◆ SOURCE INFORMATION ◆
# # # # # # #

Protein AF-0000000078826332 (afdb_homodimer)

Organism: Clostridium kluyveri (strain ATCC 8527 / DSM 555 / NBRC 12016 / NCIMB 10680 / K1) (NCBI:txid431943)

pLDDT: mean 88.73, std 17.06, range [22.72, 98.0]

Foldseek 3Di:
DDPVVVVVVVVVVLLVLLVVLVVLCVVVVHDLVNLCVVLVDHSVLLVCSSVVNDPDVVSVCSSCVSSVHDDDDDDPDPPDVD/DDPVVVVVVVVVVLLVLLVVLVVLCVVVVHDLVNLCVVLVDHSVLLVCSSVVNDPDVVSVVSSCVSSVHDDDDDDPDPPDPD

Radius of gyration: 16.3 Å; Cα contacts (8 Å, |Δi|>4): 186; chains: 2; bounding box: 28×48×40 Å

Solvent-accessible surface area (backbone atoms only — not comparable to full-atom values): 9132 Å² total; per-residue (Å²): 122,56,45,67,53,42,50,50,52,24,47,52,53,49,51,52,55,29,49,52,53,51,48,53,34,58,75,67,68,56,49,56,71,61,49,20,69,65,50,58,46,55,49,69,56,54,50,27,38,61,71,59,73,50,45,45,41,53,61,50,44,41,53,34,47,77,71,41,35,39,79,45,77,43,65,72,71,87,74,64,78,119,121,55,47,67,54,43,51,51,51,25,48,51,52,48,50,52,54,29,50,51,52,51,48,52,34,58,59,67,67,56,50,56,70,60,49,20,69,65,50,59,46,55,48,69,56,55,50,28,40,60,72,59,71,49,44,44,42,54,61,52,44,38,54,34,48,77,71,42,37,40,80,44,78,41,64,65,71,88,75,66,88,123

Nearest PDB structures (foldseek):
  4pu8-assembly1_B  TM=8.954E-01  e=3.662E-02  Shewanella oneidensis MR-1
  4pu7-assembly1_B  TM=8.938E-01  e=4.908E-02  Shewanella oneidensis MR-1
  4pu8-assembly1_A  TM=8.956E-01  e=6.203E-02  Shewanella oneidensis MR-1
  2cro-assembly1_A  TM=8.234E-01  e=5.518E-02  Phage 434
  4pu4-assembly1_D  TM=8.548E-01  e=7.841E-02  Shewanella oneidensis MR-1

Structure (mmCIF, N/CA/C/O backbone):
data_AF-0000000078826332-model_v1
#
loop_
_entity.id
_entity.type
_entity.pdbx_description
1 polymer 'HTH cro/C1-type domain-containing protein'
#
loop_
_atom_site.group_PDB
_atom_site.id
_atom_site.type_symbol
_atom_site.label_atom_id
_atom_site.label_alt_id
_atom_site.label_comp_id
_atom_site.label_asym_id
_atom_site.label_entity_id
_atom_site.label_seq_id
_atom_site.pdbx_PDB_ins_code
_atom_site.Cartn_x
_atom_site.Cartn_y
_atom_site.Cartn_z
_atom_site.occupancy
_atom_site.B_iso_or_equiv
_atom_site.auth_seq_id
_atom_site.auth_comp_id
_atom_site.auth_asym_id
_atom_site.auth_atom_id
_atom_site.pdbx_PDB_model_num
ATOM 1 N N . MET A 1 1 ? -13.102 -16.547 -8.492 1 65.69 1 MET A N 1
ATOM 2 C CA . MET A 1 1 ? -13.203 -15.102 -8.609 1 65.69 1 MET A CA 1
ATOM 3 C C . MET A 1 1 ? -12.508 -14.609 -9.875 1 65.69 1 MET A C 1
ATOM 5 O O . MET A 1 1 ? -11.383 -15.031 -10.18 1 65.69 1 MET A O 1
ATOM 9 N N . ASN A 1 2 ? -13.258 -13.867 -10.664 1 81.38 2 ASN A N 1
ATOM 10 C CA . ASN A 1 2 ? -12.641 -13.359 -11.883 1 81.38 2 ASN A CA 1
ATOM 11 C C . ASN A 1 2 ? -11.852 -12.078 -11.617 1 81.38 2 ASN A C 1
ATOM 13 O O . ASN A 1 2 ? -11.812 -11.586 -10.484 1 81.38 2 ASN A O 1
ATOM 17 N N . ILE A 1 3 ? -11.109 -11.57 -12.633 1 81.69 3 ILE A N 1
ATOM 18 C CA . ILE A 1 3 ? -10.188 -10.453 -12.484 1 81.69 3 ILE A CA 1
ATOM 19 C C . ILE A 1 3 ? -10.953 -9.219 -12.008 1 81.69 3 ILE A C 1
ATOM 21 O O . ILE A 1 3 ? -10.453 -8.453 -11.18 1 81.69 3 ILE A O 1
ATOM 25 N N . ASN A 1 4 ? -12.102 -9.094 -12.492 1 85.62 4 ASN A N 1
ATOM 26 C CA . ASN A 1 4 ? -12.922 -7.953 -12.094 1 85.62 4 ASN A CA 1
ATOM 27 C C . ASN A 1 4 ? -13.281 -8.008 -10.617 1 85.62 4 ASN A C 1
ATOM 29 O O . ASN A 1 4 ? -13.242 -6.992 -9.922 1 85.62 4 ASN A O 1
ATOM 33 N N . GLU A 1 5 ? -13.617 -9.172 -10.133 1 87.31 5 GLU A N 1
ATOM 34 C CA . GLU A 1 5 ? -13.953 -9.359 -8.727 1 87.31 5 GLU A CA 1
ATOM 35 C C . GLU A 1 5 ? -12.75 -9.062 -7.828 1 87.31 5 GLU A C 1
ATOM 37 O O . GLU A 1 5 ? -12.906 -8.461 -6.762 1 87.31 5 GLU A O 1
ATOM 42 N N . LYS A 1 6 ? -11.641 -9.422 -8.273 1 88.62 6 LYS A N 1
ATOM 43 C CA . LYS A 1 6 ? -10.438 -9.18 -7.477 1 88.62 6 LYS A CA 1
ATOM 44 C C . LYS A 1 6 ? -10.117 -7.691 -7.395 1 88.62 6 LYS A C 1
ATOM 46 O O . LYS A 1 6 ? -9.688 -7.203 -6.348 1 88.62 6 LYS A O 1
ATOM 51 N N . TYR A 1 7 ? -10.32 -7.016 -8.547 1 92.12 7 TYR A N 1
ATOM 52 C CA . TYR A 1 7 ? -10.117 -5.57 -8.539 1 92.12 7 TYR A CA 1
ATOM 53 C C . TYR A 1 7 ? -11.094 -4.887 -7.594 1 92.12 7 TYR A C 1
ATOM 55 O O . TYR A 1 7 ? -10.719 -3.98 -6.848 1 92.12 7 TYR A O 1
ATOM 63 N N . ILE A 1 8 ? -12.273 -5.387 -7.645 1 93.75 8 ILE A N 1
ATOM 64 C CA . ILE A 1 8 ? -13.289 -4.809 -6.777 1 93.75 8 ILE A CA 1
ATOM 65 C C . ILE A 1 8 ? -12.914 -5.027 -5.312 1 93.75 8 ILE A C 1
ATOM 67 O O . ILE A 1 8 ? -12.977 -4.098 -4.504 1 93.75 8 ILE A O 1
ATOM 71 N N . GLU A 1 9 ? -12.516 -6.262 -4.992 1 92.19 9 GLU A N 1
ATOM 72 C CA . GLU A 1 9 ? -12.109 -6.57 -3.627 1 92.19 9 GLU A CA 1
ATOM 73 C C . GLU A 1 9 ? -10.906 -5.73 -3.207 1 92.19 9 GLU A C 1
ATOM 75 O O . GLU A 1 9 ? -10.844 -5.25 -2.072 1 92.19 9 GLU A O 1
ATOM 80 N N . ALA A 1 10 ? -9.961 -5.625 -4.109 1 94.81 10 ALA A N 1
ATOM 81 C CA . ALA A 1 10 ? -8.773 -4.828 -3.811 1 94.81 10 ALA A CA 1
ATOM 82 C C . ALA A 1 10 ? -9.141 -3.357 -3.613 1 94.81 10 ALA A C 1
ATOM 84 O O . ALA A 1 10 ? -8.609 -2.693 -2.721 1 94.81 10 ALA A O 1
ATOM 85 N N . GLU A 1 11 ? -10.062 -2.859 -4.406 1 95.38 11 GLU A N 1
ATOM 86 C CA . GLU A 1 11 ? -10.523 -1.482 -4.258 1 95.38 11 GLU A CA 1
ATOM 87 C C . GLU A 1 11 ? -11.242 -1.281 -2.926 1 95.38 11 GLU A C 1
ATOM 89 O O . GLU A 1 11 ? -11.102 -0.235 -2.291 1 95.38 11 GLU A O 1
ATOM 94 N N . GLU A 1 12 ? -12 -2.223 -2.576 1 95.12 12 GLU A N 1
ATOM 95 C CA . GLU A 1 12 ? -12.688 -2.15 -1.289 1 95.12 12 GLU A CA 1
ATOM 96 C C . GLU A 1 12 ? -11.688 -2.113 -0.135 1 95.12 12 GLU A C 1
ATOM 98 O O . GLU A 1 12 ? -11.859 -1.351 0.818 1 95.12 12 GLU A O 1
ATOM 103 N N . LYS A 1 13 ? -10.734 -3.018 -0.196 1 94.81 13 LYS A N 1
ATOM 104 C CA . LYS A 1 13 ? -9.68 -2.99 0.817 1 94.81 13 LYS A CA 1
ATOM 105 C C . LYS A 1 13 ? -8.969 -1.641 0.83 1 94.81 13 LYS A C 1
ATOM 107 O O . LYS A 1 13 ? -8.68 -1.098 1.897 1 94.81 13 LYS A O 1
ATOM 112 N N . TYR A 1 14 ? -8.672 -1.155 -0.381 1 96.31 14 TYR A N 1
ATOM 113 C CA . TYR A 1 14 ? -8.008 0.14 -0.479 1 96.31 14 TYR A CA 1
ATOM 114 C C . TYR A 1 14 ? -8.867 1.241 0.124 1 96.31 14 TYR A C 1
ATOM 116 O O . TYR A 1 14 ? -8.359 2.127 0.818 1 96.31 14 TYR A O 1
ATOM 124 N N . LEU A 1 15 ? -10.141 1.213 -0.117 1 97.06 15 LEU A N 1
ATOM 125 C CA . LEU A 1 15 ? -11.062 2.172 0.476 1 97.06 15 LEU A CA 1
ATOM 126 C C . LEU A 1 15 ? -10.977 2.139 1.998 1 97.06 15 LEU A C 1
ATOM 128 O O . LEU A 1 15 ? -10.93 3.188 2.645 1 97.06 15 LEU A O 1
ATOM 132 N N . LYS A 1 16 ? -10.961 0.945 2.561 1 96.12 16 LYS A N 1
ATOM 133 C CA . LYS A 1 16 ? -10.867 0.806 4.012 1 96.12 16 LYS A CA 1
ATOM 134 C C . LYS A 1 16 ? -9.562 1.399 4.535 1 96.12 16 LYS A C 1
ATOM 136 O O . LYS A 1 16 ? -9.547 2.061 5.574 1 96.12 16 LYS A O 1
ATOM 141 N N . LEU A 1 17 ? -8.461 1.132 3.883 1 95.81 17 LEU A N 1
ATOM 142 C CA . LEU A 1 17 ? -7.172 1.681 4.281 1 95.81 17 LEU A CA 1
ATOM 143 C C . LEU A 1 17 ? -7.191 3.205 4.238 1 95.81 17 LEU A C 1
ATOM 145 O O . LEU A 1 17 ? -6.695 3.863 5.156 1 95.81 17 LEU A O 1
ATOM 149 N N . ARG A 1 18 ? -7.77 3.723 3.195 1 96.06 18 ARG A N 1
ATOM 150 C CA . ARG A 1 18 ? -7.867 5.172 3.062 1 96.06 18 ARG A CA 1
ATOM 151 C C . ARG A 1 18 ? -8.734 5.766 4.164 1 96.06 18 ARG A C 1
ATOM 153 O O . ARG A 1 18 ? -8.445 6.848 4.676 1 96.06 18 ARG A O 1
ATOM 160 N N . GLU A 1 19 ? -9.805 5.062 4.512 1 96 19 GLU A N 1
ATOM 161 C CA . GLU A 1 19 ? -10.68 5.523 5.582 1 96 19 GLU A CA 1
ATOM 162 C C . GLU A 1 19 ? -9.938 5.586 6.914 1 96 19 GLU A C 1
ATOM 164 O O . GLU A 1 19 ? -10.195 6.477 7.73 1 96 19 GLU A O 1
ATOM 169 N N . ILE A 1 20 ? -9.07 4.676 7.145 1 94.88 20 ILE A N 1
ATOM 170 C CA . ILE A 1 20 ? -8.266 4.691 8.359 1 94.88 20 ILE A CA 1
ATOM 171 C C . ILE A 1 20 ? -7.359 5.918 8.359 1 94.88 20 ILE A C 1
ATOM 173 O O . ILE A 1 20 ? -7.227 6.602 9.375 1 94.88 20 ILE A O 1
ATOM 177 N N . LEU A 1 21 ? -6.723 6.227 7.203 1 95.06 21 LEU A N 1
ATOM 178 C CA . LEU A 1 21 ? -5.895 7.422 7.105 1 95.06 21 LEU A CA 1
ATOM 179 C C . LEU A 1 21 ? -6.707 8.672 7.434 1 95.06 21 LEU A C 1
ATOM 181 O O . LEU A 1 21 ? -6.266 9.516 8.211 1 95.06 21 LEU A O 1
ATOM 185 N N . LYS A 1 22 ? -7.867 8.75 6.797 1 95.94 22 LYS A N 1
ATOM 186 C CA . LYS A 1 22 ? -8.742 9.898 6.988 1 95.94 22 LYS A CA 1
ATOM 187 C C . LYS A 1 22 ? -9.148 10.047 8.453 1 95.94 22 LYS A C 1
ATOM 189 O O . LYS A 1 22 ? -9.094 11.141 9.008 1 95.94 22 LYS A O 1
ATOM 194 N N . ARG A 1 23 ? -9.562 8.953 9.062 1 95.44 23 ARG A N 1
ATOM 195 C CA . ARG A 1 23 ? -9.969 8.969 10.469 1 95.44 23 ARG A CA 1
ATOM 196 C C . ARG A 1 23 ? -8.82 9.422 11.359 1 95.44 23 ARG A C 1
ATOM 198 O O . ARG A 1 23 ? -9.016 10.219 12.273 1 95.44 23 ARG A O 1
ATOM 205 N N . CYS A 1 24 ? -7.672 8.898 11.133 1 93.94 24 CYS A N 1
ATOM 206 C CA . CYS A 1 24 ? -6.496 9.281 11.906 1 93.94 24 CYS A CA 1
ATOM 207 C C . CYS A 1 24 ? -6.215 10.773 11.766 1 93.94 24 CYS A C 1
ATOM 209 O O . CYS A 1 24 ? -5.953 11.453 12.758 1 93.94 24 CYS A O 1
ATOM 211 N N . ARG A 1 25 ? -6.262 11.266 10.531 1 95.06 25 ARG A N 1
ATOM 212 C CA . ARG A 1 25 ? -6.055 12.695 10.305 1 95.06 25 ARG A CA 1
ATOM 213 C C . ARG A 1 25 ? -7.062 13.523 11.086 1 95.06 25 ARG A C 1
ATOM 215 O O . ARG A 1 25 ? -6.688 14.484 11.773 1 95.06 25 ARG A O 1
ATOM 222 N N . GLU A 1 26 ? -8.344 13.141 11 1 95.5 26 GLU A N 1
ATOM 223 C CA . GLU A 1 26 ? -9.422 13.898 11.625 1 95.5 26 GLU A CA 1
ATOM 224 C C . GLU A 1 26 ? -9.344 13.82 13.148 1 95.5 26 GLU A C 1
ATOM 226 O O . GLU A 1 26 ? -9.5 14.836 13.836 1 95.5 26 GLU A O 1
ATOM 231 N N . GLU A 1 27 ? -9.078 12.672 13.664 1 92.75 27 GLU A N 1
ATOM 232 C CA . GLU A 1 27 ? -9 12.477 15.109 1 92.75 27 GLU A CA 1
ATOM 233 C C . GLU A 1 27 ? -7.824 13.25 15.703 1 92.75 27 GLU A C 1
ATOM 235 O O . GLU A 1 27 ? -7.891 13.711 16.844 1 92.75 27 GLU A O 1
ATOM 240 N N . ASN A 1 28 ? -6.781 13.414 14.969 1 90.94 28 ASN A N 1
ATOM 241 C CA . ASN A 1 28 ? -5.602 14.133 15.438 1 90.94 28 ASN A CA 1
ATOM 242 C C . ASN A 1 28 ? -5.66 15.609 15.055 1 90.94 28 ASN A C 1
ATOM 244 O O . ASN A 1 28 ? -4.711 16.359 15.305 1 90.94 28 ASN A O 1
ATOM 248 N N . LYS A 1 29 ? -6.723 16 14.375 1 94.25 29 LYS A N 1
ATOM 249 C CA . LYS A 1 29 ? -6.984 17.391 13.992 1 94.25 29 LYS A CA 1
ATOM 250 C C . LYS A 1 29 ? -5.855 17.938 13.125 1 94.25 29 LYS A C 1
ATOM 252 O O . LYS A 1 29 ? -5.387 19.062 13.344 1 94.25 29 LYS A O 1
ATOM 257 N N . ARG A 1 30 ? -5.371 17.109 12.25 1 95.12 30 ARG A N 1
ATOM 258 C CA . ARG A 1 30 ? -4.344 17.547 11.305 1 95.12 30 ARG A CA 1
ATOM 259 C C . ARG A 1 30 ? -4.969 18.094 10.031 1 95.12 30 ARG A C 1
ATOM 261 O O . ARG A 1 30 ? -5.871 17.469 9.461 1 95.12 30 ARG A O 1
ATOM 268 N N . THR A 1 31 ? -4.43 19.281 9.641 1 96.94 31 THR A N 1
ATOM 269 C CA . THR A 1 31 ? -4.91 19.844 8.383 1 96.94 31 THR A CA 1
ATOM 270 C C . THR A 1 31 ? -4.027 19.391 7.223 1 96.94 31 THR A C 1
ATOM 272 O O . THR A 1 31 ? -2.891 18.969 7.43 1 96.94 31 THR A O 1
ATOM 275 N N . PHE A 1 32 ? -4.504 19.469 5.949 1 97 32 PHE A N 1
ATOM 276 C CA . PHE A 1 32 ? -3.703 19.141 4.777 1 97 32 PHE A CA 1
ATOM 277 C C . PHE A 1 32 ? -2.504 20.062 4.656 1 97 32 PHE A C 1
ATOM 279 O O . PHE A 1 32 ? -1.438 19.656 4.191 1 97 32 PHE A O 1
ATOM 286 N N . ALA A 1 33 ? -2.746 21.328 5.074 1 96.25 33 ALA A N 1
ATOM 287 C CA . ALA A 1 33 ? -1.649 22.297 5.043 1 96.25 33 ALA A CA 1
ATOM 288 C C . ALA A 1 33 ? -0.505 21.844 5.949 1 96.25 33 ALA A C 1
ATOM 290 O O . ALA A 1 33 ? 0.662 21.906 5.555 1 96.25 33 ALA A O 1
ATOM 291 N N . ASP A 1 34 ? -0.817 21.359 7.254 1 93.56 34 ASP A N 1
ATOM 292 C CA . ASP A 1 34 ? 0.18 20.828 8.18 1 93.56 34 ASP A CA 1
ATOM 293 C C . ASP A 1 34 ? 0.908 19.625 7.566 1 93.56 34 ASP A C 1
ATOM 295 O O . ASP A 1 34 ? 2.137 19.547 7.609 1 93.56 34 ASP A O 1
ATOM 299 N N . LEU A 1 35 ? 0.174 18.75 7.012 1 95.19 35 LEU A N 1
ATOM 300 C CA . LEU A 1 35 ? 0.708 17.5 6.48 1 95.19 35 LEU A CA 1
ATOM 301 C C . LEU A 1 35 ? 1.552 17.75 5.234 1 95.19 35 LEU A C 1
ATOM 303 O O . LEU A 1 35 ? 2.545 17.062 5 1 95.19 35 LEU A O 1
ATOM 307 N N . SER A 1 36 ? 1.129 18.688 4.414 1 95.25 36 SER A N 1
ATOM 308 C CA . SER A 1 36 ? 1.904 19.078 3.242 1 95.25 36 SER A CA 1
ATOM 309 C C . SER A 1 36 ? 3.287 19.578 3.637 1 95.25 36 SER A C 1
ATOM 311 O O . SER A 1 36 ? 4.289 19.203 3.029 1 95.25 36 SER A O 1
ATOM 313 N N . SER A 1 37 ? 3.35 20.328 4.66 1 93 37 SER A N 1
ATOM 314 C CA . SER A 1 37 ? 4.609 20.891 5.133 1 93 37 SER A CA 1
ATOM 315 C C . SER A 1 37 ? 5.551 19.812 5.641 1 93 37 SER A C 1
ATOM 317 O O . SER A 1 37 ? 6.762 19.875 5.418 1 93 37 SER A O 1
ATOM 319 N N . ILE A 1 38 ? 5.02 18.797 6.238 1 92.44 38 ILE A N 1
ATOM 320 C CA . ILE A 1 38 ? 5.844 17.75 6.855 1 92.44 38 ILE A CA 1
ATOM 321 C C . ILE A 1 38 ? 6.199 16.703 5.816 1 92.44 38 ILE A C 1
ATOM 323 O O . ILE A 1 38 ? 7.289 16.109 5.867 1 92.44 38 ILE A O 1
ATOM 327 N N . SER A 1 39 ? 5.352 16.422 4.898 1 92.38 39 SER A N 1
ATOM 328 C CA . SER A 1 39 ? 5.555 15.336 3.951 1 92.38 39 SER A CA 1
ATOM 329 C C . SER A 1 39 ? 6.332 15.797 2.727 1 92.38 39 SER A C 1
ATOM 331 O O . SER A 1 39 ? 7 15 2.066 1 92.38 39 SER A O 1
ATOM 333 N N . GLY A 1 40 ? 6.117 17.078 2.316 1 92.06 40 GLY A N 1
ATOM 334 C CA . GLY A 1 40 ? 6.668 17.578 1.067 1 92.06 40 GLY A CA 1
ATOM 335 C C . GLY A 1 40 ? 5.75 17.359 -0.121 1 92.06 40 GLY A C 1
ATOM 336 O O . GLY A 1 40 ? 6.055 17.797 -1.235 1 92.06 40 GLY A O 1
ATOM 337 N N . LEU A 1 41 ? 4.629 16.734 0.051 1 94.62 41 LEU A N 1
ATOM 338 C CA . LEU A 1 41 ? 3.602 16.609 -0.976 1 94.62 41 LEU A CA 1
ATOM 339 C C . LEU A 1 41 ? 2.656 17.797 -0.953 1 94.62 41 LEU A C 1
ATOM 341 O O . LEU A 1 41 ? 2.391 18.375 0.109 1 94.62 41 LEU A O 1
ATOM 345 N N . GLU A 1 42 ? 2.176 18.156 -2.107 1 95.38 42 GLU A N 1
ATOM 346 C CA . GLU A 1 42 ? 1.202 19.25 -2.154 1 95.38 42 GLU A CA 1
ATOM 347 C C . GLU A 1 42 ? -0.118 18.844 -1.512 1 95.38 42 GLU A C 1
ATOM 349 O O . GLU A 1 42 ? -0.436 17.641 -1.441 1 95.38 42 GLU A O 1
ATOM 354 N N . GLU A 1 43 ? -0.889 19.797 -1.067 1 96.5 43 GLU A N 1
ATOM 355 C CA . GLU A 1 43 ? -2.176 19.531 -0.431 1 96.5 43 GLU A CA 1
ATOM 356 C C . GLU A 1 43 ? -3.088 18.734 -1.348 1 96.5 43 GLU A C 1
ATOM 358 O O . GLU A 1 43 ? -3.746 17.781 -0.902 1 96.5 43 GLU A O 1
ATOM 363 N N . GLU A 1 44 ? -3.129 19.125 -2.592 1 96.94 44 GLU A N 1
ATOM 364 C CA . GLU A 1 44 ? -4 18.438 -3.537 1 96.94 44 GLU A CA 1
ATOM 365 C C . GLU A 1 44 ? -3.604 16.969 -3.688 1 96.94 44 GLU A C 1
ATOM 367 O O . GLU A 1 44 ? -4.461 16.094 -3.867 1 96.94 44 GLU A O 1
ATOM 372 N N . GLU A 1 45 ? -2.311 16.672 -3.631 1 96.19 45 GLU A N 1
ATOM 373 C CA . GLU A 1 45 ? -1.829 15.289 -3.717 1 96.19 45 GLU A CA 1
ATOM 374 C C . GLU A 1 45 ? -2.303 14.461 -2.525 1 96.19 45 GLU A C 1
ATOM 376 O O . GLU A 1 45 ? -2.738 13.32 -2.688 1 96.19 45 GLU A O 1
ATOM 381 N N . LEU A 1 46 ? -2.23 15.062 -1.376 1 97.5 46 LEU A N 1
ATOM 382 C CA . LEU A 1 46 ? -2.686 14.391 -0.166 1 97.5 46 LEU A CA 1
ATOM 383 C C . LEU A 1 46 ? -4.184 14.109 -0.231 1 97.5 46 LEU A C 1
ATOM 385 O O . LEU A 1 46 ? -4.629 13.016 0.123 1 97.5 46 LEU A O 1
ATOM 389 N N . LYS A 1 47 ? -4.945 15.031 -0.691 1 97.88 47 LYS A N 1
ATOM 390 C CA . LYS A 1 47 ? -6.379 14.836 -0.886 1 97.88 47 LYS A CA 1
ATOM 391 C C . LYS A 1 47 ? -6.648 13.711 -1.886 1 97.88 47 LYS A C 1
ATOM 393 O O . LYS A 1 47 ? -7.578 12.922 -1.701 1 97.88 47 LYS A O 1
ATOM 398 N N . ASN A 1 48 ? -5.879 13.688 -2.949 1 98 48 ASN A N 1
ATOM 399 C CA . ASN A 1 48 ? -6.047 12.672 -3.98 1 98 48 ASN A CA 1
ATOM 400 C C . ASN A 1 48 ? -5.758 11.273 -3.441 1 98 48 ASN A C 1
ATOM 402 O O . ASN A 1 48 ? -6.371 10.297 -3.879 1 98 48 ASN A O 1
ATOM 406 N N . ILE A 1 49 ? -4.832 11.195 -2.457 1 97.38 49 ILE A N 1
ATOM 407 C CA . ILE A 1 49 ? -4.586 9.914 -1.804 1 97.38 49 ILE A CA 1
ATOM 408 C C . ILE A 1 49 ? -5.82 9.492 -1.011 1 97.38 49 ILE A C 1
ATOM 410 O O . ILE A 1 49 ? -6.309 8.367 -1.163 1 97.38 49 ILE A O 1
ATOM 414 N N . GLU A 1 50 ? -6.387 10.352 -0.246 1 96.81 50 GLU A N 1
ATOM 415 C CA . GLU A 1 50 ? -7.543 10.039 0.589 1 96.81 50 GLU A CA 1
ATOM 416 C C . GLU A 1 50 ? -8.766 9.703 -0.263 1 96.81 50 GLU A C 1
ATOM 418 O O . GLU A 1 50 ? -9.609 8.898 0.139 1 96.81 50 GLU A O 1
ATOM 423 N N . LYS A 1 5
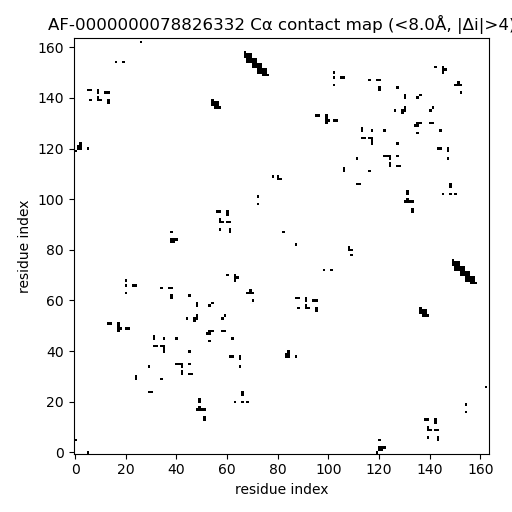1 ? -8.875 10.32 -1.419 1 97.12 51 LYS A N 1
ATOM 424 C CA . LYS A 1 51 ? -10.008 10.109 -2.309 1 97.12 51 LYS A CA 1
ATOM 425 C C . LYS A 1 51 ? -9.805 8.875 -3.178 1 97.12 51 LYS A C 1
ATOM 427 O O . LYS A 1 51 ? -10.734 8.43 -3.863 1 97.12 51 LYS A O 1
ATOM 432 N N . GLY A 1 52 ? -8.594 8.367 -3.248 1 96.75 52 GLY A N 1
ATOM 433 C CA . GLY A 1 52 ? -8.305 7.172 -4.027 1 96.75 52 GLY A CA 1
ATOM 434 C C . GLY A 1 52 ? -7.973 7.477 -5.477 1 96.75 52 GLY A C 1
ATOM 435 O O . GLY A 1 52 ? -7.938 6.57 -6.312 1 96.75 52 GLY A O 1
ATOM 436 N N . ILE A 1 53 ? -7.734 8.672 -5.828 1 97.81 53 ILE A N 1
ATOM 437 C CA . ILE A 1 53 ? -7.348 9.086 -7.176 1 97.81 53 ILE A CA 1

# # # # # # #

Among the records above, extract exactly the lines from the line with "ATOM 5 O O ." to the line with "ATOM 11 C C", both lines included, and leave out the rest.

◆ ANSWER ◆
ATOM 5 O O . MET A 1 1 ? -11.383 -15.031 -10.18 1 65.69 1 MET A O 1
ATOM 9 N N . ASN A 1 2 ? -13.258 -13.867 -10.664 1 81.38 2 ASN A N 1
ATOM 10 C CA . ASN A 1 2 ? -12.641 -13.359 -11.883 1 81.38 2 ASN A CA 1
ATOM 11 C C . ASN A 1 2 ? -11.852 -12.078 -11.617 1 81.38 2 ASN A C 1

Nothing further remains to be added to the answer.